President Trump’s tendency toward self-aggrandizement is on full display here. He frequently maligns the media’s treatment of him as “fake news,” even when writing to his son Barron’s teacher. It is clear that everything is all about him, whether he is discussing international politics or any mundane topic. What is interesting, and also very disturbing, is how similar these rambling letters are in style to Mr. Trump’s real-life tweets and press conferences.
Even though this is a fictional story, it is clear the factual references have been well researched. There are not-so-subtle references to media figures’ sexual harassment scandals (for example, Matt Lauer, Charlie Rose, and Roger Ailes). These details add flavor and lift the book beyond standard comedic fare.
The book is written in a stream-of-consciousness style. There are countless humorous moments, such as President Trump ordering the National Parks Department to put his face on Mount Rushmore. In his letter to Russian President Vladimir Putin, he compares their relationship to his grandparents’ secret love affairs. The funniest line in the book might be when President Trump states that “Don Jr. is up for the surprise of his life” in comments regarding his will.
The heart of President Trump’s boastful and “thin-skin” personality is captured well. Still, I became dizzy by all of the random complaints and endless pats on the back. Sure, the author might have hit the nail on the head, in the same way an impressionist does in a comedy routine. However, the egotistical ramblings became a bit much over the course of the entire book. It would have helped if there had been fewer and/or shorter letters.

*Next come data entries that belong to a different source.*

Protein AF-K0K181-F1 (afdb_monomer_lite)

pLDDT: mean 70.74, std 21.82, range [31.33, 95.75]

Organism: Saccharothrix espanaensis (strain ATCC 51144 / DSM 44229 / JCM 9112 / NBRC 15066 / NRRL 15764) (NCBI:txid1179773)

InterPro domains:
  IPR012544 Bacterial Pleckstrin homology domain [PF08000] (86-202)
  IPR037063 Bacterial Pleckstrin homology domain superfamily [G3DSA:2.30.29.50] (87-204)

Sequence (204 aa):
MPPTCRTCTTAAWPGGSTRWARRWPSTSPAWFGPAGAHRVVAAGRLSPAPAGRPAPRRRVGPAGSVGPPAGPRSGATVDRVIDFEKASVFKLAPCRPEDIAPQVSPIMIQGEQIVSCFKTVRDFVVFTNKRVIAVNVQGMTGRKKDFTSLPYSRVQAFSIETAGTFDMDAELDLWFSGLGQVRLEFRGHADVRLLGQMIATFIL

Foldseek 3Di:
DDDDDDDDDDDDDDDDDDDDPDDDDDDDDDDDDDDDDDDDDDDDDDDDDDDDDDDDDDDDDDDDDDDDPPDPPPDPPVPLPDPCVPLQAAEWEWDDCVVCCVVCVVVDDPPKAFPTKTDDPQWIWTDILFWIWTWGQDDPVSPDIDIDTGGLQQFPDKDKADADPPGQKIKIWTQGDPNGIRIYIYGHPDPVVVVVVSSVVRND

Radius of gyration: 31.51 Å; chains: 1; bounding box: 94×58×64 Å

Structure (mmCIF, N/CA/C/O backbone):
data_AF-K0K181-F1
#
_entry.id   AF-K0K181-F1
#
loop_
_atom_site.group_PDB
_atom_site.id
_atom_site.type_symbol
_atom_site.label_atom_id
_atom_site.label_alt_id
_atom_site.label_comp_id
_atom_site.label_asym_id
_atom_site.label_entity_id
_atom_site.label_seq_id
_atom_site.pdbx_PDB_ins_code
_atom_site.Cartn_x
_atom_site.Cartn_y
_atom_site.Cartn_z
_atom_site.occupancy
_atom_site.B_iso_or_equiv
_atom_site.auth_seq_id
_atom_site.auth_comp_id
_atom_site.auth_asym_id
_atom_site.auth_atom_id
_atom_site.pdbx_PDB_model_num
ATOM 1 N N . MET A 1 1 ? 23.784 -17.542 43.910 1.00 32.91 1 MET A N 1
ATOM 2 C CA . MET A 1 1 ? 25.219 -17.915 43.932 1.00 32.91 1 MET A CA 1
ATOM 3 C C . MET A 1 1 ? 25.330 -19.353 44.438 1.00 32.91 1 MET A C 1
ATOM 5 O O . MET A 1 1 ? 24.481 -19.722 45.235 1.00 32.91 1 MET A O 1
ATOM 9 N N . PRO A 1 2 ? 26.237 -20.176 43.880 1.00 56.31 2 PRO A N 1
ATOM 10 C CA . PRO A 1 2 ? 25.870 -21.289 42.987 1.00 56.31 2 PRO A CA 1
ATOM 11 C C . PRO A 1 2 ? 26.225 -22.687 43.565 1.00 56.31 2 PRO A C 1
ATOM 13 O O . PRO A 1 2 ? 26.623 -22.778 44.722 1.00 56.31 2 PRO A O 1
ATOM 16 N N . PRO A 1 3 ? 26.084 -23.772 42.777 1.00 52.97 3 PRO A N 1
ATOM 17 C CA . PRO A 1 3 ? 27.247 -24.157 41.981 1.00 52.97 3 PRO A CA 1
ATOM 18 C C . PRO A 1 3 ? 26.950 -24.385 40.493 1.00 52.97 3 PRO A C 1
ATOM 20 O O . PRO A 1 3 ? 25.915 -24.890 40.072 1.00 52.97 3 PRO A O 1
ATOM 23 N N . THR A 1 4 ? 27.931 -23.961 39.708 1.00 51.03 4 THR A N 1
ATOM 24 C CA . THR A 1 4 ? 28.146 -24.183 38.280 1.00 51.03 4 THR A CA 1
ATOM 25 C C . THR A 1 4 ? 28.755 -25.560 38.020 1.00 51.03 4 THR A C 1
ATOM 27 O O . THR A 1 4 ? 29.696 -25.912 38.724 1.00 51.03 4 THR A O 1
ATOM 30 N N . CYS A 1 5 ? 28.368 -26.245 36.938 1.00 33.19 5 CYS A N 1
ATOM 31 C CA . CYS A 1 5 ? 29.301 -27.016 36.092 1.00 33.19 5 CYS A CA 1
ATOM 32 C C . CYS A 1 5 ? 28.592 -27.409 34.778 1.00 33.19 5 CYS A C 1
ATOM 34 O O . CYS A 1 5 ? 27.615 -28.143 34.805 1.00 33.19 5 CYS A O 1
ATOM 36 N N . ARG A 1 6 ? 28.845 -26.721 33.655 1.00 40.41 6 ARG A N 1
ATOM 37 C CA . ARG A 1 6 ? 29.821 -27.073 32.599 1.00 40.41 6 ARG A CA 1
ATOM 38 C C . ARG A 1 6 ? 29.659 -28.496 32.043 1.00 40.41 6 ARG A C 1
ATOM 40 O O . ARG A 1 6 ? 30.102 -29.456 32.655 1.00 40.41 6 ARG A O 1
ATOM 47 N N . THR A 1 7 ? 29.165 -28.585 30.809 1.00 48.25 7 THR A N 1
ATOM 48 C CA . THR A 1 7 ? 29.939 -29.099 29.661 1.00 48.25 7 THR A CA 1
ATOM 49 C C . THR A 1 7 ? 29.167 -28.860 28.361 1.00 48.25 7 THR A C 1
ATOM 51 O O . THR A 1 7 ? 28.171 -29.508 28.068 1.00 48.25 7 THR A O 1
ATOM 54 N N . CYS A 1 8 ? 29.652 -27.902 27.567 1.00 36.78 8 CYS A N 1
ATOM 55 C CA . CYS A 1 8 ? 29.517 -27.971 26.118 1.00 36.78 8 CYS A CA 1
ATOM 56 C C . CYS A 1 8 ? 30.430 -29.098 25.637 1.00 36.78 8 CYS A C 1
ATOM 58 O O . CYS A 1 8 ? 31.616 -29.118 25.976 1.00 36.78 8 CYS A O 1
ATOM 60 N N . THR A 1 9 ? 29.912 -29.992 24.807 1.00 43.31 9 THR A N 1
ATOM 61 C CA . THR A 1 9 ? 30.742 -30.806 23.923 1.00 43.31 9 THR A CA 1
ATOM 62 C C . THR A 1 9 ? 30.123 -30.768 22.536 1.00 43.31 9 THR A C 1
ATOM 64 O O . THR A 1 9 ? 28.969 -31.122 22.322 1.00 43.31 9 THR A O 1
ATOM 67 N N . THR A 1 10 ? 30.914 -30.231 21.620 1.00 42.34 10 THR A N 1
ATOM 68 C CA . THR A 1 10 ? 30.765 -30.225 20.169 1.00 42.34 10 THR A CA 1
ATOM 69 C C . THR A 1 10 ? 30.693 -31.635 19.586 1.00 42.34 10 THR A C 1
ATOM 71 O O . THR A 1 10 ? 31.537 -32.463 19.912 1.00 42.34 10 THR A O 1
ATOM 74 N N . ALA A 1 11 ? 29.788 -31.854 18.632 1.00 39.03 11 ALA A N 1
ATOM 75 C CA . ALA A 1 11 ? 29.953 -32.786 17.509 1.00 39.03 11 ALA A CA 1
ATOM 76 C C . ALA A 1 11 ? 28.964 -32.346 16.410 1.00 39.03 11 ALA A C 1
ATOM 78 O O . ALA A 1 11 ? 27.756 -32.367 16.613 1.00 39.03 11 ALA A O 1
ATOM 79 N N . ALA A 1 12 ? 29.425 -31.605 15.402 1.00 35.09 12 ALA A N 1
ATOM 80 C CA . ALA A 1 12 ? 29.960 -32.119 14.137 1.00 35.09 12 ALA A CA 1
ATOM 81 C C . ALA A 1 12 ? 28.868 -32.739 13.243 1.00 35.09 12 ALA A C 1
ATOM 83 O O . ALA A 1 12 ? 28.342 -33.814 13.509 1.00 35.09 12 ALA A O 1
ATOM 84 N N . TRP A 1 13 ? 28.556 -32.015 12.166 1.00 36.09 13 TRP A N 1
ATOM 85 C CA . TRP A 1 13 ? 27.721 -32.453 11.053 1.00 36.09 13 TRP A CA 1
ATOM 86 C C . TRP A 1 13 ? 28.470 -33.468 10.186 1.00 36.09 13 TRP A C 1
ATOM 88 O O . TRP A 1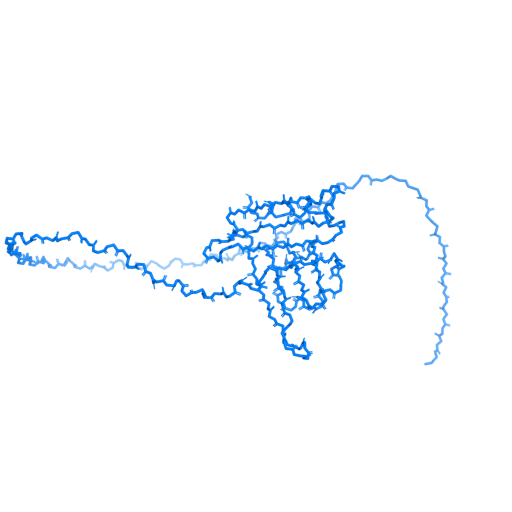 13 ? 29.653 -33.266 9.901 1.00 36.09 13 TRP A O 1
ATOM 98 N N . PRO A 1 14 ? 27.749 -34.447 9.627 1.00 42.50 14 PRO A N 1
ATOM 99 C CA . PRO A 1 14 ? 28.019 -34.830 8.253 1.00 42.50 14 PRO A CA 1
ATOM 100 C C . PRO A 1 14 ? 26.741 -34.845 7.405 1.00 42.50 14 PRO A C 1
ATOM 102 O O . PRO A 1 14 ? 25.753 -35.489 7.733 1.00 42.50 14 PRO A O 1
ATOM 105 N N . GLY A 1 15 ? 26.819 -34.100 6.300 1.00 33.94 15 GLY A N 1
ATOM 106 C CA . GLY A 1 15 ? 26.417 -34.509 4.955 1.00 33.94 15 GLY A CA 1
ATOM 107 C C . GLY A 1 15 ? 25.077 -35.214 4.721 1.00 33.94 15 GLY A C 1
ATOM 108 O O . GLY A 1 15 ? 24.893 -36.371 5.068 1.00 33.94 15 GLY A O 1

Although there are a few minor errors in the book, the writing has a sophisticated quality. It is no easy feat to purposely write in a rambling style and, at the same time, craft an easy-to-understand narrative. While each letter goes wildly off topic, this appears to be the author’s intent in portraying President Trump’s nature.

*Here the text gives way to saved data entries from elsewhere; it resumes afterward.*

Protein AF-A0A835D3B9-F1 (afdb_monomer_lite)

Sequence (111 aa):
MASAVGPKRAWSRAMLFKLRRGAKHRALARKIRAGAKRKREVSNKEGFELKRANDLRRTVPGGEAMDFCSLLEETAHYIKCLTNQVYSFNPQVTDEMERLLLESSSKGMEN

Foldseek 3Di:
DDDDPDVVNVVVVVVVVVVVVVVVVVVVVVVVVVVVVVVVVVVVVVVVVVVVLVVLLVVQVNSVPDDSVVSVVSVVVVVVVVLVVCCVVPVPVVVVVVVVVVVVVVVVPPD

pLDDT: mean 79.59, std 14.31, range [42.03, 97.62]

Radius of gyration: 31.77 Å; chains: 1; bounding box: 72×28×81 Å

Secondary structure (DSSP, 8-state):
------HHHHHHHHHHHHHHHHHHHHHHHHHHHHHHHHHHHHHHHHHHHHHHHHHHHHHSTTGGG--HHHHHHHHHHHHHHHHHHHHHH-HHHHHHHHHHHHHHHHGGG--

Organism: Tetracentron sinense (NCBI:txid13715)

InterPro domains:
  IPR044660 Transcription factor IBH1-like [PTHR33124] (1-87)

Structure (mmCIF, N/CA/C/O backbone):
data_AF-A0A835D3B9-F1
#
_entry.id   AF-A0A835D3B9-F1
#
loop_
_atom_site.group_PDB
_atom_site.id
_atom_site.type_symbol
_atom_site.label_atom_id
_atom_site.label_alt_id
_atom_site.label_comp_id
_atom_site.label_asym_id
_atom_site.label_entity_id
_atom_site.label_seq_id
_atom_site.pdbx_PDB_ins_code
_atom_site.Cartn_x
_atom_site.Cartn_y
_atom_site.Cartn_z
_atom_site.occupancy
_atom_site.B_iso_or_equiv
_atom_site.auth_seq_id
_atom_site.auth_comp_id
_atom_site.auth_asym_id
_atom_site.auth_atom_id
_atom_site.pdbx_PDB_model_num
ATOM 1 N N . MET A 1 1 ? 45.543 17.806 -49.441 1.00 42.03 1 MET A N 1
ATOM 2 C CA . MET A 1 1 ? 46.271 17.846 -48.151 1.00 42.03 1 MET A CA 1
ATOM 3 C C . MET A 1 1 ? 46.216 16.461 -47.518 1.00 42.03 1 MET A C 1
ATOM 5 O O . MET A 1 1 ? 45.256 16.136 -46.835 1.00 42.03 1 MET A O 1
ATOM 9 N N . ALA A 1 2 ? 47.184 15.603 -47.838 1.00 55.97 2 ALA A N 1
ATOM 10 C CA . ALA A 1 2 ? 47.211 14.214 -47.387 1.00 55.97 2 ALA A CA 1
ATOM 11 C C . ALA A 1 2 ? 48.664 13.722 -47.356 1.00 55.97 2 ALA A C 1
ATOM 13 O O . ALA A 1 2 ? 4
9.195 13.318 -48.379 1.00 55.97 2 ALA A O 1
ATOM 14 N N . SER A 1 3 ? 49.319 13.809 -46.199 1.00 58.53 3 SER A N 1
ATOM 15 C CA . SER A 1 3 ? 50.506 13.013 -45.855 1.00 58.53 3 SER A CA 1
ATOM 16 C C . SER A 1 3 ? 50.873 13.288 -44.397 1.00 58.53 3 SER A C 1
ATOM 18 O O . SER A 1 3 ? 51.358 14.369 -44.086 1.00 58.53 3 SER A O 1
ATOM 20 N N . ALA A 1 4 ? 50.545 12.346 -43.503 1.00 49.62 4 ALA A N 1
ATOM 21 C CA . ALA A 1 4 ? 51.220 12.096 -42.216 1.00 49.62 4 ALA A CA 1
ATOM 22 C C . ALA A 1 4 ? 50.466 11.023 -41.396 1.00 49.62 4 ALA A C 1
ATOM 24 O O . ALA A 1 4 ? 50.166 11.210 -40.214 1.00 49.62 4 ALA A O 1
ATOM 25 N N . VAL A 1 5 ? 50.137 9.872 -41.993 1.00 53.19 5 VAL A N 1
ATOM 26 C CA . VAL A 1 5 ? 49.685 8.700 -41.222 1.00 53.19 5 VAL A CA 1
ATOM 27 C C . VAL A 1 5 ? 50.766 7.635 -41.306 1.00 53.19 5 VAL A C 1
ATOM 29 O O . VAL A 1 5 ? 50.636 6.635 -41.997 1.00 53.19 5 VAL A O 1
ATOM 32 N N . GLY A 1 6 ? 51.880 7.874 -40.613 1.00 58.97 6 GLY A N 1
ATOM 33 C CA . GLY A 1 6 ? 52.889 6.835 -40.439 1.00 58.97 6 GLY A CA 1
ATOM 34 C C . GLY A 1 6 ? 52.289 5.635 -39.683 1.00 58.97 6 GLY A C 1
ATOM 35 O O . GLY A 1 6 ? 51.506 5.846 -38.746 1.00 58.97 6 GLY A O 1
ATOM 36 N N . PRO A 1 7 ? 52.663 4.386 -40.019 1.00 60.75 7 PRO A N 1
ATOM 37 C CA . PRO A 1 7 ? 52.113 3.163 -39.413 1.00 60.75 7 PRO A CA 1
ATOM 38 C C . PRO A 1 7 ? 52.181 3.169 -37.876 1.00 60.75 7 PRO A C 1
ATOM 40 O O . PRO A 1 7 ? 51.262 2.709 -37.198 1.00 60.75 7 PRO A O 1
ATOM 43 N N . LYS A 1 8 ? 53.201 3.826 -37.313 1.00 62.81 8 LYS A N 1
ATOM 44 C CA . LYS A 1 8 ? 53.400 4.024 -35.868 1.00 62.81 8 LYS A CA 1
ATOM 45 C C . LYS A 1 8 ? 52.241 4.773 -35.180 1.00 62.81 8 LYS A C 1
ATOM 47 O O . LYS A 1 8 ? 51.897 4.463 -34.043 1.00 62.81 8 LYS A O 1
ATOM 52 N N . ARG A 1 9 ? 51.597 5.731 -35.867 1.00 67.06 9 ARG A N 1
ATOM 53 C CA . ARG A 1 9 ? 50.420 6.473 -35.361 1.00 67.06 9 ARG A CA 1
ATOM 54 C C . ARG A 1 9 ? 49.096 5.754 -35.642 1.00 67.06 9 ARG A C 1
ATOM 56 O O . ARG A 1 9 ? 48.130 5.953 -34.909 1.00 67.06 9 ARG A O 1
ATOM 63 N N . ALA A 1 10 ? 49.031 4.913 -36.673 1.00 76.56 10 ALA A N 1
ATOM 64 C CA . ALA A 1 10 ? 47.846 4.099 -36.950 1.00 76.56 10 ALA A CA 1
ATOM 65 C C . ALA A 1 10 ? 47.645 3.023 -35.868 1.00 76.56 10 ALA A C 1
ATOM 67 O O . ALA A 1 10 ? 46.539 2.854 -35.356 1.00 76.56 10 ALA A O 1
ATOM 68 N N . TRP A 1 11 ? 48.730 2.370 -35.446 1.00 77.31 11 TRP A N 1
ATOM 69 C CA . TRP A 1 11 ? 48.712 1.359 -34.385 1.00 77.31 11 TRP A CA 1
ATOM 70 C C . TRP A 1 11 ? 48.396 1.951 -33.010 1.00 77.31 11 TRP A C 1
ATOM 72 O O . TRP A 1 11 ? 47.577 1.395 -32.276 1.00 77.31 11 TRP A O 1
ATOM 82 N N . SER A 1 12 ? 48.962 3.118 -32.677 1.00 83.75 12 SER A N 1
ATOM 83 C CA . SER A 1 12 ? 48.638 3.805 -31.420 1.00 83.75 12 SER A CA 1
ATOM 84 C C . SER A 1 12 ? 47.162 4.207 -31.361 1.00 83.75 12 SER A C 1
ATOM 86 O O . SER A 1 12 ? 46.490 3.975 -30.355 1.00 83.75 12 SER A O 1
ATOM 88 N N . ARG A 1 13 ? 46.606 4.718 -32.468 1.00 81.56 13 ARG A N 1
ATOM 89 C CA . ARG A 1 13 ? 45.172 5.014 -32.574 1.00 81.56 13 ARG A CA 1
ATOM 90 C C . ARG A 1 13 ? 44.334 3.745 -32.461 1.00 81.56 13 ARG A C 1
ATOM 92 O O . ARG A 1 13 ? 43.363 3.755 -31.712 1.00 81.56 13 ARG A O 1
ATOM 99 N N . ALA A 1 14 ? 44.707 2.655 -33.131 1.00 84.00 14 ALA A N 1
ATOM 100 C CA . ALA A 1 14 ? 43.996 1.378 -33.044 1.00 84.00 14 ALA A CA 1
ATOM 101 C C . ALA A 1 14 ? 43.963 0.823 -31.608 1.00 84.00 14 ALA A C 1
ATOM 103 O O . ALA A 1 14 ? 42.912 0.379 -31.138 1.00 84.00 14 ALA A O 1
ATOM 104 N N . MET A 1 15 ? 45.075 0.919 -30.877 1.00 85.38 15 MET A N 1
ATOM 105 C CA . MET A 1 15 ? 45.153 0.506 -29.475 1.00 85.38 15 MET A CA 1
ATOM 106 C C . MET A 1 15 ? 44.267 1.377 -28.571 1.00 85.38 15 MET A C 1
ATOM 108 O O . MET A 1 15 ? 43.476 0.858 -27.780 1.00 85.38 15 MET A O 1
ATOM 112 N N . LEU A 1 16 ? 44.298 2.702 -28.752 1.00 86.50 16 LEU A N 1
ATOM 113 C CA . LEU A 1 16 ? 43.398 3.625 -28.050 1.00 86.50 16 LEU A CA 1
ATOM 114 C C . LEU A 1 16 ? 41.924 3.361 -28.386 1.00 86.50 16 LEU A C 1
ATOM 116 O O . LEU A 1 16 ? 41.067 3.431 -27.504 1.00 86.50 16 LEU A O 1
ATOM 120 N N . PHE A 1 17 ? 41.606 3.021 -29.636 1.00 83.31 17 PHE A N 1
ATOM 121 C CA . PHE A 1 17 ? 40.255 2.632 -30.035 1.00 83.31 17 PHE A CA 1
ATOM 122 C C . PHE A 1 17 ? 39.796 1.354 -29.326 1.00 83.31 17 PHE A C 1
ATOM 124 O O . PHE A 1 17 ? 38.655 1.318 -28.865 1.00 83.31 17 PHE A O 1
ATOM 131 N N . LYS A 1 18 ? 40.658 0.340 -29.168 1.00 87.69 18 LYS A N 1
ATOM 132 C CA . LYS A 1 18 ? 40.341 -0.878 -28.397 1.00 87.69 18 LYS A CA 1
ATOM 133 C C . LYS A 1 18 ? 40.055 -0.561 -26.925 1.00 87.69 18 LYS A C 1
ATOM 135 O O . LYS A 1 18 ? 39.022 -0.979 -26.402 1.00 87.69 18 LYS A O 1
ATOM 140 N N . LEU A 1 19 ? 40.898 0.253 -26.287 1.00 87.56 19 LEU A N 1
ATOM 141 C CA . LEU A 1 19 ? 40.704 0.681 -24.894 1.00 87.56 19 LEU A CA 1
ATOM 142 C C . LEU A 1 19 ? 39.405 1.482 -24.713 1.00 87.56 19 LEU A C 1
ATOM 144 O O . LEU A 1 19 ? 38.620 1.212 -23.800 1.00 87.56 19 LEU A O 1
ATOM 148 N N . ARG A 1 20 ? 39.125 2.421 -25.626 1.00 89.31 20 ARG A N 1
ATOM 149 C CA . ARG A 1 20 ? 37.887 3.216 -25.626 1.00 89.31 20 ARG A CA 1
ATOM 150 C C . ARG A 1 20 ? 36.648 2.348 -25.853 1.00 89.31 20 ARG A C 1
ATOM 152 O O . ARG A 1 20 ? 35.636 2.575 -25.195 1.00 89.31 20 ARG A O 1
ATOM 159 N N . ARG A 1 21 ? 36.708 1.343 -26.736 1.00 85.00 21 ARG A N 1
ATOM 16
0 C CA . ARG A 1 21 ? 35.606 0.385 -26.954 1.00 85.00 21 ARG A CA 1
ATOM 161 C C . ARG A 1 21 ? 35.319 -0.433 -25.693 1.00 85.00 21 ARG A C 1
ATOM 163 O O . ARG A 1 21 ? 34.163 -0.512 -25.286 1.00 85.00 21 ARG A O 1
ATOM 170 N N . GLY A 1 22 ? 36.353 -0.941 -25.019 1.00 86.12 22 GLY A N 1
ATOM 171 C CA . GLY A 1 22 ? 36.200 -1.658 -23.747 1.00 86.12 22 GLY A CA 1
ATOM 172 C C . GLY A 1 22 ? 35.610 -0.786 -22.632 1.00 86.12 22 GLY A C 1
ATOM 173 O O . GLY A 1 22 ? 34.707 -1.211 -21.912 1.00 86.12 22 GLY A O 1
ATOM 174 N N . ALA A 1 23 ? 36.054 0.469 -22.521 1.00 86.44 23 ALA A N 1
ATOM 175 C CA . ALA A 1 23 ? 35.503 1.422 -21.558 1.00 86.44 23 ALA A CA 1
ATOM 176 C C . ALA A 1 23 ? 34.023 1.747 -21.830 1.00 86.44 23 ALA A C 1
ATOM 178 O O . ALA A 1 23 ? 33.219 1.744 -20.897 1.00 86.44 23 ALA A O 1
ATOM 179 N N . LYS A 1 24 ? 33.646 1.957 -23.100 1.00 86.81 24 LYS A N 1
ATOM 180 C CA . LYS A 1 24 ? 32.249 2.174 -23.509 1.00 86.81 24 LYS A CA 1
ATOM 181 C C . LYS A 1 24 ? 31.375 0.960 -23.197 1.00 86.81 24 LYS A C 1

I rate this book 3 out of 4 stars. It is a witty read that is full of clever details. Some readers may be put off by the irreverent tone. However, I believe the general public has become somewhat immune to political satire, given the never-ending cycle of cable news and social media. I would recommend this book to readers who enjoy political satire, particularly Democrats. It would probably not appeal to Republicans who enthusiastically support President Trump, as they may be sensitive to the way he is lampooned in this collection.